# Rear Bumper Cover Repaint/Replacement



## Drewie64 (Nov 26, 2017)

I have a 2013 RS/LT Cruze with 83,000 (133,500 km) on it. While I was filling up one day I noticed these weird chips on the car. I think that the clear-coat was somehow damaged and I'd like to fix it or get it fixed. I tried posting on a detailing forum on Reddit and only got a couple of answers about what it was, and not really about how I can go about getting it fixed.

Here is an Imgur album of the chips in question: https://imgur.com/a/wJYGaHE

I was wondering if you guys had any insight as to if I could fix this, and if I can't fix it; how I should go about finding a paint shop. I tried using Google to find scrap yards and couldn't find anything close to my location, matched my color and/or not damaged. Then I went to eBay and CarID and found primed replacements that would be what I'm looking for. Ebay had one that would be shipped to me painted and ready for install but I've been told to not do that. 

Any advice on whether I should just find a body shop to respray my existing bumper cover or should I buy a primed one online and bring it to a paint shop? How should I go about finding the right place to have this done?


----------



## Cruzen18 (Jan 28, 2018)

I could be wrong, but the prep work required on yours (before paint) might be more costly than going with a primed or even a salvage piece (if you can find one).
Not sure where you are located, but did you search Car-part site for salvage pieces near you?


----------



## Drewie64 (Nov 26, 2017)

I did look at that site, I'm a little confused as to why some include the color while some don't, I've never done this before so I'd assume if I really wanted to find out I would call the place right? 

I think you're right too where you say the prep would be costly seeing as mine is a tint-coat


----------



## Cruzen18 (Jan 28, 2018)

You can try email to contact, but you may get a faster response by calling them.


----------



## Jondaytona (Apr 26, 2018)

Cruzen18 said:


> I could be wrong, but the prep work required on yours (before paint) might be more costly than going with a primed or even a salvage piece (if you can find one).
> Not sure where you are located, but did you search Car-part site for salvage pieces near you?


x2 :iagree:



I just used that site and found a rear bumper in the correct color AND in one piece near me for a decent price, but I believe all used bumpers need some sort of reconditioning or repaint due to accidents or improper removal(broken tabs).

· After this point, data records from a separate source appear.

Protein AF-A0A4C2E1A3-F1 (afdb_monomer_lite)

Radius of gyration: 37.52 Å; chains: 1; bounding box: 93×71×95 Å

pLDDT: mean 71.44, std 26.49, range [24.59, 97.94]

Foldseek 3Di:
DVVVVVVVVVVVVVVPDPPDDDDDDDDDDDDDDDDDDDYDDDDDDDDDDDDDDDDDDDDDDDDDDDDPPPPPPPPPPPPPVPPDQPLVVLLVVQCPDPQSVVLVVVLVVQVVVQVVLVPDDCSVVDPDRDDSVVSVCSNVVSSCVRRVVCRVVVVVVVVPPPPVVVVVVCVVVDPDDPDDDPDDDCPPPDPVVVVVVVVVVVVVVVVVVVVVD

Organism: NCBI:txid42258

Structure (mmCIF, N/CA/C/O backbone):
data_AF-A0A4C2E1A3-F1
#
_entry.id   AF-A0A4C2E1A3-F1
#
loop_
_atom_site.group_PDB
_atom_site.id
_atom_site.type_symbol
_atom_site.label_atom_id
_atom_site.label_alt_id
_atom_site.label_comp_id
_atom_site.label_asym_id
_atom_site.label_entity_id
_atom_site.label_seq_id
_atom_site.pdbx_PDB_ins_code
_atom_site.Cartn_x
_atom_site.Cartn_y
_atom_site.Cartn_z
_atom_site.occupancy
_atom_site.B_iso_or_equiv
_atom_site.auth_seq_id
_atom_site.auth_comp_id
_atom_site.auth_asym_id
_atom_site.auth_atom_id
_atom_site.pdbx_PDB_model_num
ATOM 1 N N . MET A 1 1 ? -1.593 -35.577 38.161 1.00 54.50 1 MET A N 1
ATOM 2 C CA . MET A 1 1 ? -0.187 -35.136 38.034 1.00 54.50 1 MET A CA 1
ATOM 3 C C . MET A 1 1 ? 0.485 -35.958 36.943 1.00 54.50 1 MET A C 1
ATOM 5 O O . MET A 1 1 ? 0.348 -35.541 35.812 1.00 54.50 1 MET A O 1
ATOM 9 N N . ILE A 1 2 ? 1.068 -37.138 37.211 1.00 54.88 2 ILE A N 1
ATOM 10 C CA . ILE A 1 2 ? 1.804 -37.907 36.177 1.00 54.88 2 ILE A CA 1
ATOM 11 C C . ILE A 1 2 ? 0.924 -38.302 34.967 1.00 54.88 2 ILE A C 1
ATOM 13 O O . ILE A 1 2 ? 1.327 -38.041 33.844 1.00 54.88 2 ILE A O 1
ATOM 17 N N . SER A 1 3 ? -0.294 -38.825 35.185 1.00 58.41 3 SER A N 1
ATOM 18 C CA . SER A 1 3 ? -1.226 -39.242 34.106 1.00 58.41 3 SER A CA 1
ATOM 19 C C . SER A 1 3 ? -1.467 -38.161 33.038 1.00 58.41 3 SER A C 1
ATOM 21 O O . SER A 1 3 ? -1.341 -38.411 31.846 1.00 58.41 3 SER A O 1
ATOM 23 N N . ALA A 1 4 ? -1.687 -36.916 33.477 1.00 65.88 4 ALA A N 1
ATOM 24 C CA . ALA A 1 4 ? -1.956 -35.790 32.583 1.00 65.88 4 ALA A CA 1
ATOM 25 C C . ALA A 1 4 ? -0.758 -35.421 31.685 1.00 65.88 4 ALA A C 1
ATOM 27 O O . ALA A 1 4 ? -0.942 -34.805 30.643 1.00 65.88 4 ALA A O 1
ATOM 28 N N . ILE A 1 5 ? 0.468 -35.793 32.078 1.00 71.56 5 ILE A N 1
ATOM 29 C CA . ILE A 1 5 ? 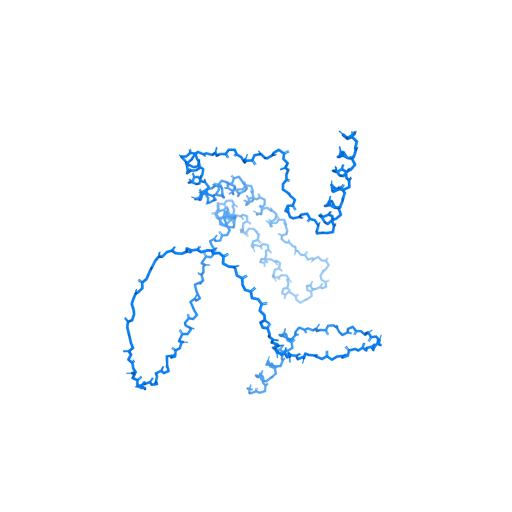1.671 -35.581 31.262 1.00 71.56 5 ILE A CA 1
ATOM 30 C C . ILE A 1 5 ? 1.769 -36.671 30.189 1.00 71.56 5 ILE A C 1
ATOM 32 O O . ILE A 1 5 ? 2.106 -36.365 29.053 1.00 71.56 5 ILE A O 1
ATOM 36 N N . THR A 1 6 ? 1.437 -37.927 30.513 1.00 70.44 6 THR A N 1
ATOM 37 C CA . THR A 1 6 ? 1.390 -39.005 29.510 1.00 70.44 6 THR A CA 1
ATOM 38 C C . THR A 1 6 ? 0.274 -38.791 28.488 1.00 70.44 6 THR A C 1
ATOM 40 O O . THR A 1 6 ? 0.525 -38.951 27.303 1.00 70.44 6 THR A O 1
ATOM 43 N N . GLU A 1 7 ? -0.903 -38.337 28.929 1.00 72.19 7 GLU A N 1
ATOM 44 C CA . GLU A 1 7 ? -2.037 -37.992 28.054 1.00 72.19 7 GLU A CA 1
ATOM 45 C C . GLU A 1 7 ? -1.655 -36.866 27.064 1.00 72.19 7 GLU A C 1
ATOM 47 O O . GLU A 1 7 ? -1.807 -37.020 25.854 1.00 72.19 7 GLU A O 1
ATOM 52 N N . TYR A 1 8 ? -1.044 -35.779 27.554 1.00 75.50 8 TYR A N 1
ATOM 53 C CA . TYR A 1 8 ? -0.581 -34.657 26.721 1.00 75.50 8 TYR A CA 1
ATOM 54 C C . TYR A 1 8 ? 0.555 -35.034 25.748 1.00 75.50 8 TYR A C 1
ATOM 56 O O . TYR A 1 8 ? 0.616 -34.533 24.625 1.00 75.50 8 TYR A O 1
ATOM 64 N N . LEU A 1 9 ? 1.457 -35.937 26.153 1.00 77.88 9 LEU A N 1
ATOM 65 C CA . LEU A 1 9 ? 2.533 -36.434 25.287 1.00 77.88 9 LEU A CA 1
ATOM 66 C C . LEU A 1 9 ? 2.029 -37.375 24.181 1.00 77.88 9 LEU A C 1
ATOM 68 O O . LEU A 1 9 ? 2.700 -37.497 23.157 1.00 77.88 9 LEU A O 1
ATOM 72 N N . GLU A 1 10 ? 0.873 -38.019 24.352 1.00 72.56 10 GLU A N 1
ATOM 73 C CA . GLU A 1 10 ? 0.237 -38.813 23.295 1.00 72.56 10 GLU A CA 1
ATOM 74 C C . GLU A 1 10 ? -0.452 -37.902 22.257 1.00 72.56 10 GLU A C 1
ATOM 76 O O . GLU A 1 10 ? -0.197 -38.071 21.063 1.00 72.56 10 GLU A O 1
ATOM 81 N N . GLU A 1 11 ? -1.174 -36.849 22.669 1.00 71.75 11 GLU A N 1
ATOM 82 C CA . GLU A 1 11 ? -1.727 -35.827 21.746 1.00 71.75 11 GLU A CA 1
ATOM 83 C C . GLU A 1 11 ? -0.633 -35.091 20.938 1.00 71.75 11 GLU A C 1
ATOM 85 O O . GLU A 1 11 ? -0.771 -34.854 19.731 1.00 71.75 11 GLU A O 1
ATOM 90 N N . LEU A 1 12 ? 0.504 -34.776 21.568 1.00 76.25 12 LEU A N 1
ATOM 91 C CA . LEU A 1 12 ? 1.673 -34.217 20.874 1.00 76.25 12 LEU A CA 1
ATOM 92 C C . LEU A 1 12 ? 2.255 -35.186 19.833 1.00 76.25 12 LEU A C 1
ATOM 94 O O . LEU A 1 12 ? 2.749 -34.761 18.790 1.00 76.25 12 LEU A O 1
ATOM 98 N N . LYS A 1 13 ? 2.171 -36.495 20.079 1.00 73.00 13 LYS A N 1
ATOM 99 C CA . LYS A 1 13 ? 2.709 -37.513 19.173 1.00 73.00 13 LYS A CA 1
ATOM 100 C C . LYS A 1 13 ? 1.800 -37.774 17.974 1.00 73.00 13 LYS A C 1
ATOM 102 O O . LYS A 1 13 ? 2.310 -38.045 16.890 1.00 73.00 13 LYS A O 1
ATOM 107 N N . GLU A 1 14 ? 0.484 -37.654 18.142 1.00 71.25 14 GLU A N 1
ATOM 108 C CA . GLU A 1 14 ? -0.473 -37.726 17.030 1.00 71.25 14 GLU A CA 1
ATOM 109 C C . GLU A 1 14 ? -0.469 -36.457 16.165 1.00 71.25 14 GLU A C 1
ATOM 111 O O . GLU A 1 14 ? -0.639 -36.552 14.952 1.00 71.25 14 GLU A O 1
ATOM 116 N N . SER A 1 15 ? -0.203 -35.280 16.742 1.00 75.06 15 SER A N 1
ATOM 117 C CA . SER A 1 15 ? -0.124 -34.021 15.980 1.00 75.06 15 SER A CA 1
ATOM 118 C C . SER A 1 15 ? 1.186 -33.839 15.195 1.00 75.06 15 SER A C 1
ATOM 120 O O . SER A 1 15 ? 1.159 -33.248 14.116 1.00 75.06 15 SER A O 1
ATOM 122 N N . PHE A 1 16 ? 2.311 -34.394 15.665 1.00 69.94 16 PHE A N 1
ATOM 123 C CA . PHE A 1 16 ? 3.581 -34.416 14.916 1.00 69.94 16 PHE A CA 1
ATOM 124 C C . PHE A 1 16 ? 3.725 -35.592 13.930 1.00 69.94 16 PHE A C 1
ATOM 126 O O . PHE A 1 16 ? 4.659 -35.601 13.127 1.00 69.94 16 PHE A O 1
ATOM 133 N N . ALA A 1 17 ? 2.822 -36.576 13.948 1.00 64.81 17 ALA A N 1
ATOM 134 C CA . ALA A 1 17 ? 2.817 -37.674 12.984 1.00 64.81 17 ALA A CA 1
ATOM 135 C C . ALA A 1 17 ? 2.017 -37.285 11.720 1.00 64.81 17 ALA A C 1
ATOM 137 O O . ALA A 1 17 ? 0.785 -37.248 11.771 1.00 64.81 17 ALA A O 1
ATOM 138 N N . PRO A 1 18 ? 2.653 -37.029 10.557 1.00 50.00 18 PRO A N 1
ATOM 139 C CA . PRO A 1 18 ? 1.913 -36.719 9.338 1.00 50.00 18 PRO A CA 1
ATOM 140 C C . PRO A 1 18 ? 1.049 -37.919 8.935 1.00 50.00 18 PRO A C 1
ATOM 142 O O . PRO A 1 18 ? 1.547 -39.029 8.734 1.00 50.00 18 PRO A O 1
ATOM 145 N N . THR A 1 19 ? -0.259 -37.701 8.803 1.00 55.41 19 THR A N 1
ATOM 146 C CA . THR A 1 19 ? -1.232 -38.756 8.500 1.00 55.41 19 THR A CA 1
ATOM 147 C C . THR A 1 19 ? -1.097 -39.231 7.052 1.00 55.41 19 THR A C 1
ATOM 149 O O . THR A 1 19 ? -1.749 -38.732 6.135 1.00 55.41 19 THR A O 1
ATOM 152 N N . ILE A 1 20 ? -0.234 -40.230 6.838 1.00 53.44 20 ILE A N 1
ATOM 153 C CA . ILE A 1 20 ? -0.044 -40.883 5.539 1.00 53.44 20 ILE A CA 1
ATOM 154 C C . ILE A 1 20 ? -1.373 -41.512 5.105 1.00 53.44 20 ILE A C 1
ATOM 156 O O . ILE A 1 20 ? -1.789 -42.557 5.611 1.00 53.44 20 ILE A O 1
ATOM 160 N N . ALA A 1 21 ? -2.040 -40.859 4.153 1.00 41.53 21 ALA A N 1
ATOM 161 C CA . ALA A 1 21 ? -3.274 -41.342 3.557 1.00 41.53 21 ALA A CA 1
ATOM 162 C C . ALA A 1 21 ? -3.012 -42.684 2.862 1.00 41.53 21 ALA A C 1
ATOM 164 O O . ALA A 1 21 ? -2.310 -42.757 1.851 1.00 41.53 21 ALA A O 1
ATOM 165 N N . LYS A 1 22 ? -3.562 -43.759 3.429 1.00 39.25 22 LYS A N 1
ATOM 166 C CA . LYS A 1 22 ? -3.343 -45.125 2.957 1.00 39.25 22 LYS A CA 1
ATOM 167 C C . LYS A 1 22 ? -4.145 -45.384 1.681 1.00 39.25 22 LYS A C 1
ATOM 169 O O . LYS A 1 22 ? -5.284 -45.834 1.749 1.00 39.25 22 LYS A O 1
ATOM 174 N N . ALA A 1 23 ? -3.540 -45.088 0.534 1.00 36.72 23 ALA A N 1
ATOM 175 C CA . ALA A 1 23 ? -4.056 -45.508 -0.762 1.00 36.72 23 ALA A CA 1
ATOM 176 C C . ALA A 1 23 ? -4.115 -47.045 -0.831 1.00 36.72 23 ALA A C 1
ATOM 178 O O . ALA A 1 23 ? -3.162 -47.734 -0.460 1.00 36.72 23 ALA A O 1
ATOM 179 N N . GLU A 1 24 ? -5.250 -47.570 -1.282 1.00 34.53 24 GLU A N 1
ATOM 180 C CA . GLU A 1 24 ? -5.477 -48.998 -1.497 1.00 34.53 24 GLU A CA 1
ATOM 181 C C . GLU A 1 24 ? -5.087 -49.385 -2.932 1.00 34.53 24 GLU A C 1
ATOM 183 O O . GLU A 1 24 ? -5.919 -49.431 -3.833 1.00 34.53 24 GLU A O 1
ATOM 188 N N . ASP A 1 25 ? -3.791 -49.627 -3.145 1.00 33.00 25 ASP A N 1
ATOM 189 C CA . ASP A 1 25 ? -3.263 -50.190 -4.393 1.00 33.00 25 ASP A CA 1
ATOM 190 C C . ASP A 1 25 ? -3.239 -51.726 -4.314 1.00 33.00 25 ASP A C 1
ATOM 192 O O . ASP A 1 25 ? -2.569 -52.312 -3.458 1.00 33.00 25 ASP A O 1
ATOM 196 N N . GLU A 1 26 ? -3.967 -52.389 -5.217 1.00 34.16 26 GLU A N 1
ATOM 197 C CA . GLU A 1 26 ? -3.877 -53.838 -5.400 1.00 34.16 26 GLU A CA 1
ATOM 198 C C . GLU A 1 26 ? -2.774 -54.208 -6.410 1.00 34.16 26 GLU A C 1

Another thing to add, the cheap primed bumper is probably best route, but I wouldn't expect the same quality as your oem piece. 
As far as I know, you would have to completely sand down your bumper to get rid of those spider cracks. So yeah, extra $ in prep there for a good outcome.


----------



## Drewie64 (Nov 26, 2017)

I must be searching wrong, that or mine is niche (RS without rear sensors). But I punch in everything and find a small handful that tell me what color and/or show a picture.


----------



## Taxman (Aug 10, 2017)

Jondaytona said:


> As far as I know, you would have to completely sand down your bumper to get rid of those spider cracks. So yeah, extra $ in prep there for a good outcome.


My body and paint guys tell me that they can paint a bumper if it's as perfectly smooth as can be done with 320 grit sandpaper. Let me tell you, 320 grit finish is very, very, very smooth.


----------



## bsumpter (Dec 18, 2013)

Looks like something impacted it, that's the only way you get the spider web effect.

Also it look to be Crystal Red Tintcoat, which is a Tri Coat color. Not the easiest to find parts that will match because there are many variants.

My suggestion would be to fix the cover you have now. Trying to blend the one side will be easier than starting from scratch.

320 will get most of it out, but will take a good sealer or primer to get to look right. Id suggest 600 before painting.


----------



## Blasirl (Mar 31, 2015)

With RS, Without Sensor - Primed


----------



## Drewie64 (Nov 26, 2017)

Any recommendation about how to do this at home? or should I just go to an auto shop?


----------



## Drewie64 (Nov 26, 2017)

I appreciate that but like I said, I've found primed versions ready to go. But I don't know how to go about finding a good body shop. I find Google/Yelp reviews to be subjective to the point where I don't know weather or not to trust it


----------



## bsumpter (Dec 18, 2013)

Take it to a professional. Go get few quotes from some shops, while there check out their production. When getting a quote see if they check for variations of the paint code. Some dealers recommend certain shops, see if your dealer does.


----------